Uma proposta de valor acrescentado para os consumidores reveste hoje uma natureza bipolar onde, nos extremos opostos do espectro de valor encontramos, por um lado, a conveniência e os preços baixos e por outro, a exclusividade e a experiência inesquecível. Os retalhistas que não sejam uma coisa nem outra, situados no “meio-termo”, só não estarão já condenados se conseguirem assumir os seus valores, criar a sua história, cumprir a promessa da sua marca de modo a se conectarem com os consumidores e serem por estes também valorizados. Não podemos esquecer que, para a maior parte dos retalhistas, os valores ou a cultura de marca nunca foram uma prioridade ou preocupação, na medida em que nas últimas décadas quase bastava aos retalhistas para gerarem vendas, estarem presentes no mercado e manterem as portas abertas.

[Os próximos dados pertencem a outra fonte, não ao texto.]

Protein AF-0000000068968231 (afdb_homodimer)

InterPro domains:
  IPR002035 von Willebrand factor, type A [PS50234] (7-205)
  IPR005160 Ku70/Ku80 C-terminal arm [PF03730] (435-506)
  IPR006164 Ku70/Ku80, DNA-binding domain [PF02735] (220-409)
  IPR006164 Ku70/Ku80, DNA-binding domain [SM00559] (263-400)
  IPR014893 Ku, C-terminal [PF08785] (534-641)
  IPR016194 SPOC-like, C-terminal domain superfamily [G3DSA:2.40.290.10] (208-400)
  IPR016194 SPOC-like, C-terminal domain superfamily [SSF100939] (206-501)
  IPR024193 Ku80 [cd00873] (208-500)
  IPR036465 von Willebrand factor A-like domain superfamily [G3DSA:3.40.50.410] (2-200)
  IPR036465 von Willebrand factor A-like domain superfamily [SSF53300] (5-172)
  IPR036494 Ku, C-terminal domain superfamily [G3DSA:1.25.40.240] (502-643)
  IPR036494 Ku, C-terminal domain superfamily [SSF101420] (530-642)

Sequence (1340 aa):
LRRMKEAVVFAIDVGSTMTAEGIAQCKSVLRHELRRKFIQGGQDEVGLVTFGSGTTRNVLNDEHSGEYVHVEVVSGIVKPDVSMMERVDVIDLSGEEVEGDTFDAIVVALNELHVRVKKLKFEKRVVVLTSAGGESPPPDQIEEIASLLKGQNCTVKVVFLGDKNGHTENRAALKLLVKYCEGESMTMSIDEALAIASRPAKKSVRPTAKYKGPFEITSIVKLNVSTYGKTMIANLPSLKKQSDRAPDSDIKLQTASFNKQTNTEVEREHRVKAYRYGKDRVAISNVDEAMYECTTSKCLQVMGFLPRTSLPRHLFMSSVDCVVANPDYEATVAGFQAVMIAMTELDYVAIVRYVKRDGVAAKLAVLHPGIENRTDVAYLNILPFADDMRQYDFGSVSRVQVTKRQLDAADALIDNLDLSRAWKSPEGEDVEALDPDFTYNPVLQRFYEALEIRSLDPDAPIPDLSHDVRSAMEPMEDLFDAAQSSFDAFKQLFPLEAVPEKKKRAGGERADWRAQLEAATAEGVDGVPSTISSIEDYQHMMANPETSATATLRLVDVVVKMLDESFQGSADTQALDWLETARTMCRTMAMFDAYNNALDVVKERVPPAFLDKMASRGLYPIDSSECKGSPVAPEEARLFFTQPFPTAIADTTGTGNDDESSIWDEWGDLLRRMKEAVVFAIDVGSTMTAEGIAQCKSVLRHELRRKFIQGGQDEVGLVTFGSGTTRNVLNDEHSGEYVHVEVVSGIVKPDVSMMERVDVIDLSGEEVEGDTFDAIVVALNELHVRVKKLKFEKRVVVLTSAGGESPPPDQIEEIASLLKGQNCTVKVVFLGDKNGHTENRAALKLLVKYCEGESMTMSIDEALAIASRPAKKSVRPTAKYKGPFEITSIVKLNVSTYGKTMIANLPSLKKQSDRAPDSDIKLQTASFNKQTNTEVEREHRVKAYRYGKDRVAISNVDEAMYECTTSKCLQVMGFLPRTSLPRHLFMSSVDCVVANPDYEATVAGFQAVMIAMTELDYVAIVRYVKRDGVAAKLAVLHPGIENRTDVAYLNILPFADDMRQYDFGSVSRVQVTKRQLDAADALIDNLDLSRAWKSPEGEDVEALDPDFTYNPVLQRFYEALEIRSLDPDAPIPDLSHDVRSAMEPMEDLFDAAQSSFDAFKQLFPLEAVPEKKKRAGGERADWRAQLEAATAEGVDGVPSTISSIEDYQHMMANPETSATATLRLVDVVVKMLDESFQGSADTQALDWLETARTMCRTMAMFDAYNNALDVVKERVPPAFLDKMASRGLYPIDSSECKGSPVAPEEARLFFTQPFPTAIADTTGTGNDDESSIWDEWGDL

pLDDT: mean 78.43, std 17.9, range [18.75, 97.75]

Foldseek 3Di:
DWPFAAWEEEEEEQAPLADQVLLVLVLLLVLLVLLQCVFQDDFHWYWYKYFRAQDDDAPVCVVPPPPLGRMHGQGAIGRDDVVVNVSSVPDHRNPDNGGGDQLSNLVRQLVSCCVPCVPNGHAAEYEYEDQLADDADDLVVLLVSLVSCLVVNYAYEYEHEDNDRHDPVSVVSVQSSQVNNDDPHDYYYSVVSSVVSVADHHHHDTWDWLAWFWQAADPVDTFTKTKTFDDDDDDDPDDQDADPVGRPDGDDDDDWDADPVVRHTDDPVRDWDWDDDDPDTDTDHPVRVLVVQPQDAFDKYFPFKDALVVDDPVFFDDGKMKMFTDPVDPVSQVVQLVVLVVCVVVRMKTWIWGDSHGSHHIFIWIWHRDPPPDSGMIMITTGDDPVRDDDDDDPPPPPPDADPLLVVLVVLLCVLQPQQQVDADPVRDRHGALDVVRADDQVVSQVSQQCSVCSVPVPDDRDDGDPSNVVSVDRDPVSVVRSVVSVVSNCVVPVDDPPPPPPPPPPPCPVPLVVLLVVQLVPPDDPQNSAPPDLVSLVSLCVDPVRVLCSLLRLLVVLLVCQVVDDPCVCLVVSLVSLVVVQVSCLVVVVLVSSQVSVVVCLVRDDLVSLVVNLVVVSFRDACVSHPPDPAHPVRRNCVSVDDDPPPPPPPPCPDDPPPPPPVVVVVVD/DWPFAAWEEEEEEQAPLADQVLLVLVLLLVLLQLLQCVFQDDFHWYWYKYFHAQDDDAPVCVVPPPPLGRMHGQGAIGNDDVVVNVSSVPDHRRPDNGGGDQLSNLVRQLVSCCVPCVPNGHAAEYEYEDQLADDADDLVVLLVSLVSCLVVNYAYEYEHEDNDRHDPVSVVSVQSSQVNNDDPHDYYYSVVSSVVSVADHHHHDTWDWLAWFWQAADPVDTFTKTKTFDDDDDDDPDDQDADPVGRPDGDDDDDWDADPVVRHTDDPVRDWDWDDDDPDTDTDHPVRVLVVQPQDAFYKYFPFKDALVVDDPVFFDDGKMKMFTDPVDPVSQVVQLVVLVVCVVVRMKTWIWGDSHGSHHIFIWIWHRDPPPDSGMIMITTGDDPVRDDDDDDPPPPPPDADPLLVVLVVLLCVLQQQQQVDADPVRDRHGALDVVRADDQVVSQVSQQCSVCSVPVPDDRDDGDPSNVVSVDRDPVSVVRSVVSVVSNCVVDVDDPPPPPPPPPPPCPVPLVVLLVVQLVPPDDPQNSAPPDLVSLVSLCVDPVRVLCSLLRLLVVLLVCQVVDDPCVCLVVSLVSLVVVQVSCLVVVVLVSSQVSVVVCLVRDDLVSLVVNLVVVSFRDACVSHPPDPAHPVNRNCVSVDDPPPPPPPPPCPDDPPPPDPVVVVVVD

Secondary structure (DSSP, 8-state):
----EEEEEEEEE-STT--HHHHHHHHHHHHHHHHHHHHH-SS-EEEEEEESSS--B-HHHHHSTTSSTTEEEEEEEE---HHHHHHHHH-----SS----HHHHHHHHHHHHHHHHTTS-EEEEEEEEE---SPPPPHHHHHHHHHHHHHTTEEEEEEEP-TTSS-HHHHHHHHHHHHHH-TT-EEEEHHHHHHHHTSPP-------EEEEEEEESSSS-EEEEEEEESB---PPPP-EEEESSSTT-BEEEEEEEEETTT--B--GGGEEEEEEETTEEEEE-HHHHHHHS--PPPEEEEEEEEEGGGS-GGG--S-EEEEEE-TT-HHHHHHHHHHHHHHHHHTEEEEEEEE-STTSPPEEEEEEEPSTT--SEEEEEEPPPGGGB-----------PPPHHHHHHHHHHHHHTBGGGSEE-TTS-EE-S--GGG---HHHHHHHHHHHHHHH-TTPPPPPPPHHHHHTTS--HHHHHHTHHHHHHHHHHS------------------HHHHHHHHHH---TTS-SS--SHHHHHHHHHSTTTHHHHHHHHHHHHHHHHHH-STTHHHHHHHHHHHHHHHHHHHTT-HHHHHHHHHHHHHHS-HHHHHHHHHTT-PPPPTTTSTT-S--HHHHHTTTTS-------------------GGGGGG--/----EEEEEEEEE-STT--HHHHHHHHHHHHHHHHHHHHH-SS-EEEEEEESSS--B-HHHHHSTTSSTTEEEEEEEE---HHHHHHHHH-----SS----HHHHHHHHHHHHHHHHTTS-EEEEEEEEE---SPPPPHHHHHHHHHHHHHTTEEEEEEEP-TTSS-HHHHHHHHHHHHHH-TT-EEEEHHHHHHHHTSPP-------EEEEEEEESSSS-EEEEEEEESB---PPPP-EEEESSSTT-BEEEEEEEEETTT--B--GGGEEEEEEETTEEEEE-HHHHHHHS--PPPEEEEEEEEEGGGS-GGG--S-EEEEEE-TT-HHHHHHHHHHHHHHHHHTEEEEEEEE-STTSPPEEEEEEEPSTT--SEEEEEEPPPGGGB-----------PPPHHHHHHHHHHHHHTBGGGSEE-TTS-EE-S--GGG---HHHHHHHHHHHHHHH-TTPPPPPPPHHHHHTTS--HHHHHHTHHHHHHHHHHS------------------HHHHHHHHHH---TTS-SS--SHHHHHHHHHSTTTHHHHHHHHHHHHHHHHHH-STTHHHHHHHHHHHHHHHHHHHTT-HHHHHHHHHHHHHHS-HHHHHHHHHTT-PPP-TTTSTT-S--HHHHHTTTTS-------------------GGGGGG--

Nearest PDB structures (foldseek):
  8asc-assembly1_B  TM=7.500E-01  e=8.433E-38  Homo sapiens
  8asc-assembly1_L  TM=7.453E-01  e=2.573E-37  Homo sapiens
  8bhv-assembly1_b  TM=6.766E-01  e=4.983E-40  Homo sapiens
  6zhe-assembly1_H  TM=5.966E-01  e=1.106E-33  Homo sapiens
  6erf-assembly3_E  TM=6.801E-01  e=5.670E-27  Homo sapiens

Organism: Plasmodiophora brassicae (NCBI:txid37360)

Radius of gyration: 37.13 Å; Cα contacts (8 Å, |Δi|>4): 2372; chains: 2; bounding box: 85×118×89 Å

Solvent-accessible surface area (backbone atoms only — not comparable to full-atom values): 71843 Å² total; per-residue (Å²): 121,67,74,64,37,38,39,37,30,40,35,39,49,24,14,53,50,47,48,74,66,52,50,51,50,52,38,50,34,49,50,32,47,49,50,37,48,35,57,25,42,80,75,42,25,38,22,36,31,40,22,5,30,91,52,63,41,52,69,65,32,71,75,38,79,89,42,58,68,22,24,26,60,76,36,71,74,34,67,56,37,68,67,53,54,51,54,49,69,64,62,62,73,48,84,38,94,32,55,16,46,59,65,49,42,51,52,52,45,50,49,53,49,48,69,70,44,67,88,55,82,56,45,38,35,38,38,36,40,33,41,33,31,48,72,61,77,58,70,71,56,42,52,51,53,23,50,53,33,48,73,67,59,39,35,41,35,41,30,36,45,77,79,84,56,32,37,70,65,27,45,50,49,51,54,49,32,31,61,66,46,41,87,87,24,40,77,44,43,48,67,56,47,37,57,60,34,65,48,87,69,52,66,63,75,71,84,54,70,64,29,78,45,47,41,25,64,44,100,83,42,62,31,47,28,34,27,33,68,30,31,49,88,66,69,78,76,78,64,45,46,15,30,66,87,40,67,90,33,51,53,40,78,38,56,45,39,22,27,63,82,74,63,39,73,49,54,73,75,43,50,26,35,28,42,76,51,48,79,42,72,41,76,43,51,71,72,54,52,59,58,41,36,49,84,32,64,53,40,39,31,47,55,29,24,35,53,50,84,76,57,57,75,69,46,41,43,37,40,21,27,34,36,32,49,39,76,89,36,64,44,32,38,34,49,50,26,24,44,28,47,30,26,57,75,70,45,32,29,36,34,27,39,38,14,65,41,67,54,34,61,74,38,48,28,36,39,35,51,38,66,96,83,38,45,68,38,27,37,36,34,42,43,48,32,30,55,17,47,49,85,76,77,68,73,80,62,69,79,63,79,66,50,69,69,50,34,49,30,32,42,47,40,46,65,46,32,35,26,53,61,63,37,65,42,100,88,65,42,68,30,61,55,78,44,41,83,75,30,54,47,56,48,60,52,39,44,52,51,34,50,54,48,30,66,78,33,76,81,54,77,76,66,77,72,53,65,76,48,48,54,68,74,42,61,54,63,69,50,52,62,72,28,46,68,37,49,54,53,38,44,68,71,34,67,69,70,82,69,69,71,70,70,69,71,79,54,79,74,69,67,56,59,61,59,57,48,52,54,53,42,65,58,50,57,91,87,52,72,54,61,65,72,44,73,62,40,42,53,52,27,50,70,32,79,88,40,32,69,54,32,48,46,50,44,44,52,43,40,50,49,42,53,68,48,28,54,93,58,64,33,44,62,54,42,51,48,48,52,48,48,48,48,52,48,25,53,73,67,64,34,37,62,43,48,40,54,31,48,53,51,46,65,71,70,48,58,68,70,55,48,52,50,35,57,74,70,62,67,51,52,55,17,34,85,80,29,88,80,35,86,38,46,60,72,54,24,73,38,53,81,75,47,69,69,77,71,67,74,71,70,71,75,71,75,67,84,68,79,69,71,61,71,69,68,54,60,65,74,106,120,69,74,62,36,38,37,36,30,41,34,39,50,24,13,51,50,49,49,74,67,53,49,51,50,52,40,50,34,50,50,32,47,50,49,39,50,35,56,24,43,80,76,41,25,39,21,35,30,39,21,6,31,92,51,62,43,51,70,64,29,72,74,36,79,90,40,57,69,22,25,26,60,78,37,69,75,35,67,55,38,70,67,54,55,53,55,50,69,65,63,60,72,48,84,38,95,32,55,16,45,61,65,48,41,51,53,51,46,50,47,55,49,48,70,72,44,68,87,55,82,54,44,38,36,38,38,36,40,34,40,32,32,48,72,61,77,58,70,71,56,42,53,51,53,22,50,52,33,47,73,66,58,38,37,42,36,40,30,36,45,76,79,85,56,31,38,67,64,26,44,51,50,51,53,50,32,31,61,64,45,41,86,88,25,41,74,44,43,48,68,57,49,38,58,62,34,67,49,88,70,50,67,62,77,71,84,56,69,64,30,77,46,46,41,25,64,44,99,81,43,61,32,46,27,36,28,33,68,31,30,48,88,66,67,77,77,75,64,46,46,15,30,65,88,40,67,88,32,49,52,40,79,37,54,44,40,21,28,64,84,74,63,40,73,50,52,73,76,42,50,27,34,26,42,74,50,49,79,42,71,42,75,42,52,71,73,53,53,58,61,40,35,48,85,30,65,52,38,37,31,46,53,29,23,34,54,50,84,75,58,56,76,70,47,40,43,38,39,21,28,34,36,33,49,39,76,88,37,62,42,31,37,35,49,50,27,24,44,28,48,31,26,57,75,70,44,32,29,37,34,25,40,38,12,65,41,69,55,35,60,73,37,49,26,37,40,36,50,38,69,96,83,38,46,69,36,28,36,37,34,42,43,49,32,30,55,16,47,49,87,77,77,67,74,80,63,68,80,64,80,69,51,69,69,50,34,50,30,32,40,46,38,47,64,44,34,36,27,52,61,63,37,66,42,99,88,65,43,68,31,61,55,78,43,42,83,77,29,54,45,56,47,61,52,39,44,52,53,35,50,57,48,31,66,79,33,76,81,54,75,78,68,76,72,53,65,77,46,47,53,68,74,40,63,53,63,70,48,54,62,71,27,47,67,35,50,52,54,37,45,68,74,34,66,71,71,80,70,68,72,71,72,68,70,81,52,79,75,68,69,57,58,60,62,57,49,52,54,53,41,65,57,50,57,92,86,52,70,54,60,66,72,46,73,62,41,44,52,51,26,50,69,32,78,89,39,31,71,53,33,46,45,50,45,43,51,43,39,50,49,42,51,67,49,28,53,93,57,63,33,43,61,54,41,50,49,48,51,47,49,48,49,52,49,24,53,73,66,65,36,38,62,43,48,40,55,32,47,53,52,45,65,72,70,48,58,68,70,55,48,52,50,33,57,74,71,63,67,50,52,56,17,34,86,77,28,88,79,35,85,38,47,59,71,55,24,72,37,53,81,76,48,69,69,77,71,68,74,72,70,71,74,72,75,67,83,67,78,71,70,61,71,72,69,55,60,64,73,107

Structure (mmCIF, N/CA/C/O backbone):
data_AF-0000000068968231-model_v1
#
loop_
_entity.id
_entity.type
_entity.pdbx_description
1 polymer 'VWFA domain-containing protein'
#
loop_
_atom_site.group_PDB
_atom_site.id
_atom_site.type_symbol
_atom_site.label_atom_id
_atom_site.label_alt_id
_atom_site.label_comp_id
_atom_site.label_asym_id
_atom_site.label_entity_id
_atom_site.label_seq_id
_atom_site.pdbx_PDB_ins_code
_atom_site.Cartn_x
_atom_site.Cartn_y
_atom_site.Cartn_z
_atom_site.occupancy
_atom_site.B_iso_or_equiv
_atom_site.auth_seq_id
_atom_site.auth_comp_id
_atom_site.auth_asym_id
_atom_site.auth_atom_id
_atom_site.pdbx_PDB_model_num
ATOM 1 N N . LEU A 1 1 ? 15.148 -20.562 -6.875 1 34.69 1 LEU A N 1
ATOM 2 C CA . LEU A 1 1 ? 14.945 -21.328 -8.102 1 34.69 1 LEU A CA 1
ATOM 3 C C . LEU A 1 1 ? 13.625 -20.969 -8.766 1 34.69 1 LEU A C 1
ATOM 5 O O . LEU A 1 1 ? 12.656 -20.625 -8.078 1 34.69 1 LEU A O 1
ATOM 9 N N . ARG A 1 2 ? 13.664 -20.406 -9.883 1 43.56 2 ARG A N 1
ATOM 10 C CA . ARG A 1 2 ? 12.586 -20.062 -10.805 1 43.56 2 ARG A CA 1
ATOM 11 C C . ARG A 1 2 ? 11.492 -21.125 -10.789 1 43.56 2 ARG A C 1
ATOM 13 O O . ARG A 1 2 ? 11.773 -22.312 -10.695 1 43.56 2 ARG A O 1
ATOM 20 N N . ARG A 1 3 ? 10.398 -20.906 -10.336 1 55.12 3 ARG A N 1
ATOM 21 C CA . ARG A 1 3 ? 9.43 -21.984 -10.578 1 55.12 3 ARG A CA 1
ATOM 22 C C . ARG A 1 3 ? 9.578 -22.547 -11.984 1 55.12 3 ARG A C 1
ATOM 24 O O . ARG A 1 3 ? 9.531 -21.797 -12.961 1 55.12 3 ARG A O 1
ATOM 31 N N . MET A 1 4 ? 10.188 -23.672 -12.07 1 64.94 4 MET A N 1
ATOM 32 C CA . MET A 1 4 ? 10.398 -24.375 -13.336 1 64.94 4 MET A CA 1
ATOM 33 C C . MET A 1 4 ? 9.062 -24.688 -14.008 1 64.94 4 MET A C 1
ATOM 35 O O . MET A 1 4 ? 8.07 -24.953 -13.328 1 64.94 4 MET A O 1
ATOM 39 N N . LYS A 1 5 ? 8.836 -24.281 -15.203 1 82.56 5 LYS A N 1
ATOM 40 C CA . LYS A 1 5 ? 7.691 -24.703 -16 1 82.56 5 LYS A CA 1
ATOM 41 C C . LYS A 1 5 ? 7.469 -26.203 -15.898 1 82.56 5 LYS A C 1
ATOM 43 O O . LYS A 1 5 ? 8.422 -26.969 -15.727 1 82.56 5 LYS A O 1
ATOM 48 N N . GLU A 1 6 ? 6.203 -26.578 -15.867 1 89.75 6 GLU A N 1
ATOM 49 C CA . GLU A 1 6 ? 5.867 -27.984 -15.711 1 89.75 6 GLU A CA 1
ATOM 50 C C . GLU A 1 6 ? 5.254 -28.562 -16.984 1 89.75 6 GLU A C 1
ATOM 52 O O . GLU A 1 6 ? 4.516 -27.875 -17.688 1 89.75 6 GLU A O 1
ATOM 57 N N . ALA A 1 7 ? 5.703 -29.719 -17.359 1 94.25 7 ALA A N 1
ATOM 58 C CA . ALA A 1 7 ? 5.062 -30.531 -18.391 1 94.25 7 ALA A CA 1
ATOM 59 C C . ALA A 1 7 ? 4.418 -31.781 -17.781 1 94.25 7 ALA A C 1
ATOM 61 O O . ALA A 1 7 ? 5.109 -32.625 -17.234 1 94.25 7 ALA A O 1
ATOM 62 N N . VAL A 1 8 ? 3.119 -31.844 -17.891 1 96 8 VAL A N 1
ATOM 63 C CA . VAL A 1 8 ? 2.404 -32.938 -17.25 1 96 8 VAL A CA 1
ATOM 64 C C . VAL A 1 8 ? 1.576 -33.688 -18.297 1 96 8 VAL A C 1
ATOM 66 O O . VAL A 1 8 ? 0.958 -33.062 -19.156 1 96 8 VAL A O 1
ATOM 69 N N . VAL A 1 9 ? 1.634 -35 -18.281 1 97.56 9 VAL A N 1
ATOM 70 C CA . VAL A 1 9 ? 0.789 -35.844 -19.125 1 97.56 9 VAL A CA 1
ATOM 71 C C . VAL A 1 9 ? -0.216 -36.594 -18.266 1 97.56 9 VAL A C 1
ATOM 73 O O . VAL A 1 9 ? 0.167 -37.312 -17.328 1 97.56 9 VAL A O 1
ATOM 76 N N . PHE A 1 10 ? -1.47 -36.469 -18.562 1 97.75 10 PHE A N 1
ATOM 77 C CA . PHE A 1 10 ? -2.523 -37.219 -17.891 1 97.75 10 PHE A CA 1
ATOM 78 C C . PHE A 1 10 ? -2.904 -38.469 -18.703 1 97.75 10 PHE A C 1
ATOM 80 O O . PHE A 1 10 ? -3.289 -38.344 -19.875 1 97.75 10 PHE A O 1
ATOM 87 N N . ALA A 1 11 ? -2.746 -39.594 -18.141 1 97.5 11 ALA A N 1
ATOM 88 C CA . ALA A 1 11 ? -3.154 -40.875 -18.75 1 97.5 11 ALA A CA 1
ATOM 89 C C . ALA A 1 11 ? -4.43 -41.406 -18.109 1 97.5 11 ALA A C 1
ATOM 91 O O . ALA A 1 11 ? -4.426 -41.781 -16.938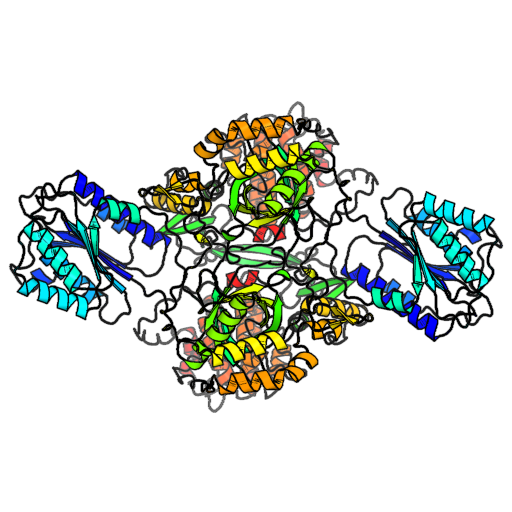 1 97.5 11 ALA A O 1
ATOM 92 N N . ILE A 1 12 ? -5.48 -41.5 -18.875 1 96.12 12 ILE A N 1
ATOM 93 C CA . ILE A 1 12 ? -6.785 -41.906 -18.328 1 96.12 12 ILE A CA 1
ATOM 94 C C . ILE A 1 12 ? -7.168 -43.281 -18.844 1 96.12 12 ILE A C 1
ATOM 96 O O . ILE A 1 12 ? -7.168 -43.531 -20.047 1 96.12 12 ILE A O 1
ATOM 100 N N . ASP A 1 13 ? -7.574 -44.125 -17.938 1 94.5 13 ASP A N 1
ATOM 101 C CA . ASP A 1 13 ? -8.062 -45.469 -18.25 1 94.5 13 ASP A CA 1
ATOM 102 C C . ASP A 1 13 ? -9.516 -45.438 -18.703 1 94.5 13 ASP A C 1
ATOM 104 O O . ASP A 1 13 ? -10.398 -45 -17.969 1 94.5 13 ASP A O 1
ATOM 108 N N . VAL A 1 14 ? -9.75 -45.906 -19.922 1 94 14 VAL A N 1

Cada vez tenho mais a convicção que uma insígnia retalhista não pode ser esculpida na pedra porque como marcas que também são, necessitam de se reinventar constantemente para manter sempre os seus clientes fascinados e fidelizados. Durante décadas, os retalhistas usaram a publicidade como ponto de partida e as lojas físicas como ponto de chegada para a venda, mas no futuro, as lojas físicas serão, fundamentalmente, pontos de contacto na relação com os consumidores. Sabemos que as expectativas dos consumidores mudaram drasticamente pelo que encantar os clientes significa ir além das suas expectativas, sendo isso exatamente o que os consumidores consideram ser uma experiência digna desse nome. Mas para atingir este objetivo o retalho terá de ser um misto de arte e de ciência e de se reinventar assumindo o imperativo da transformação digital. Pesquisar e experimentar novos conceitos não é mais uma opção dos retalhistas, mas um verdadeiro imperativo categórico.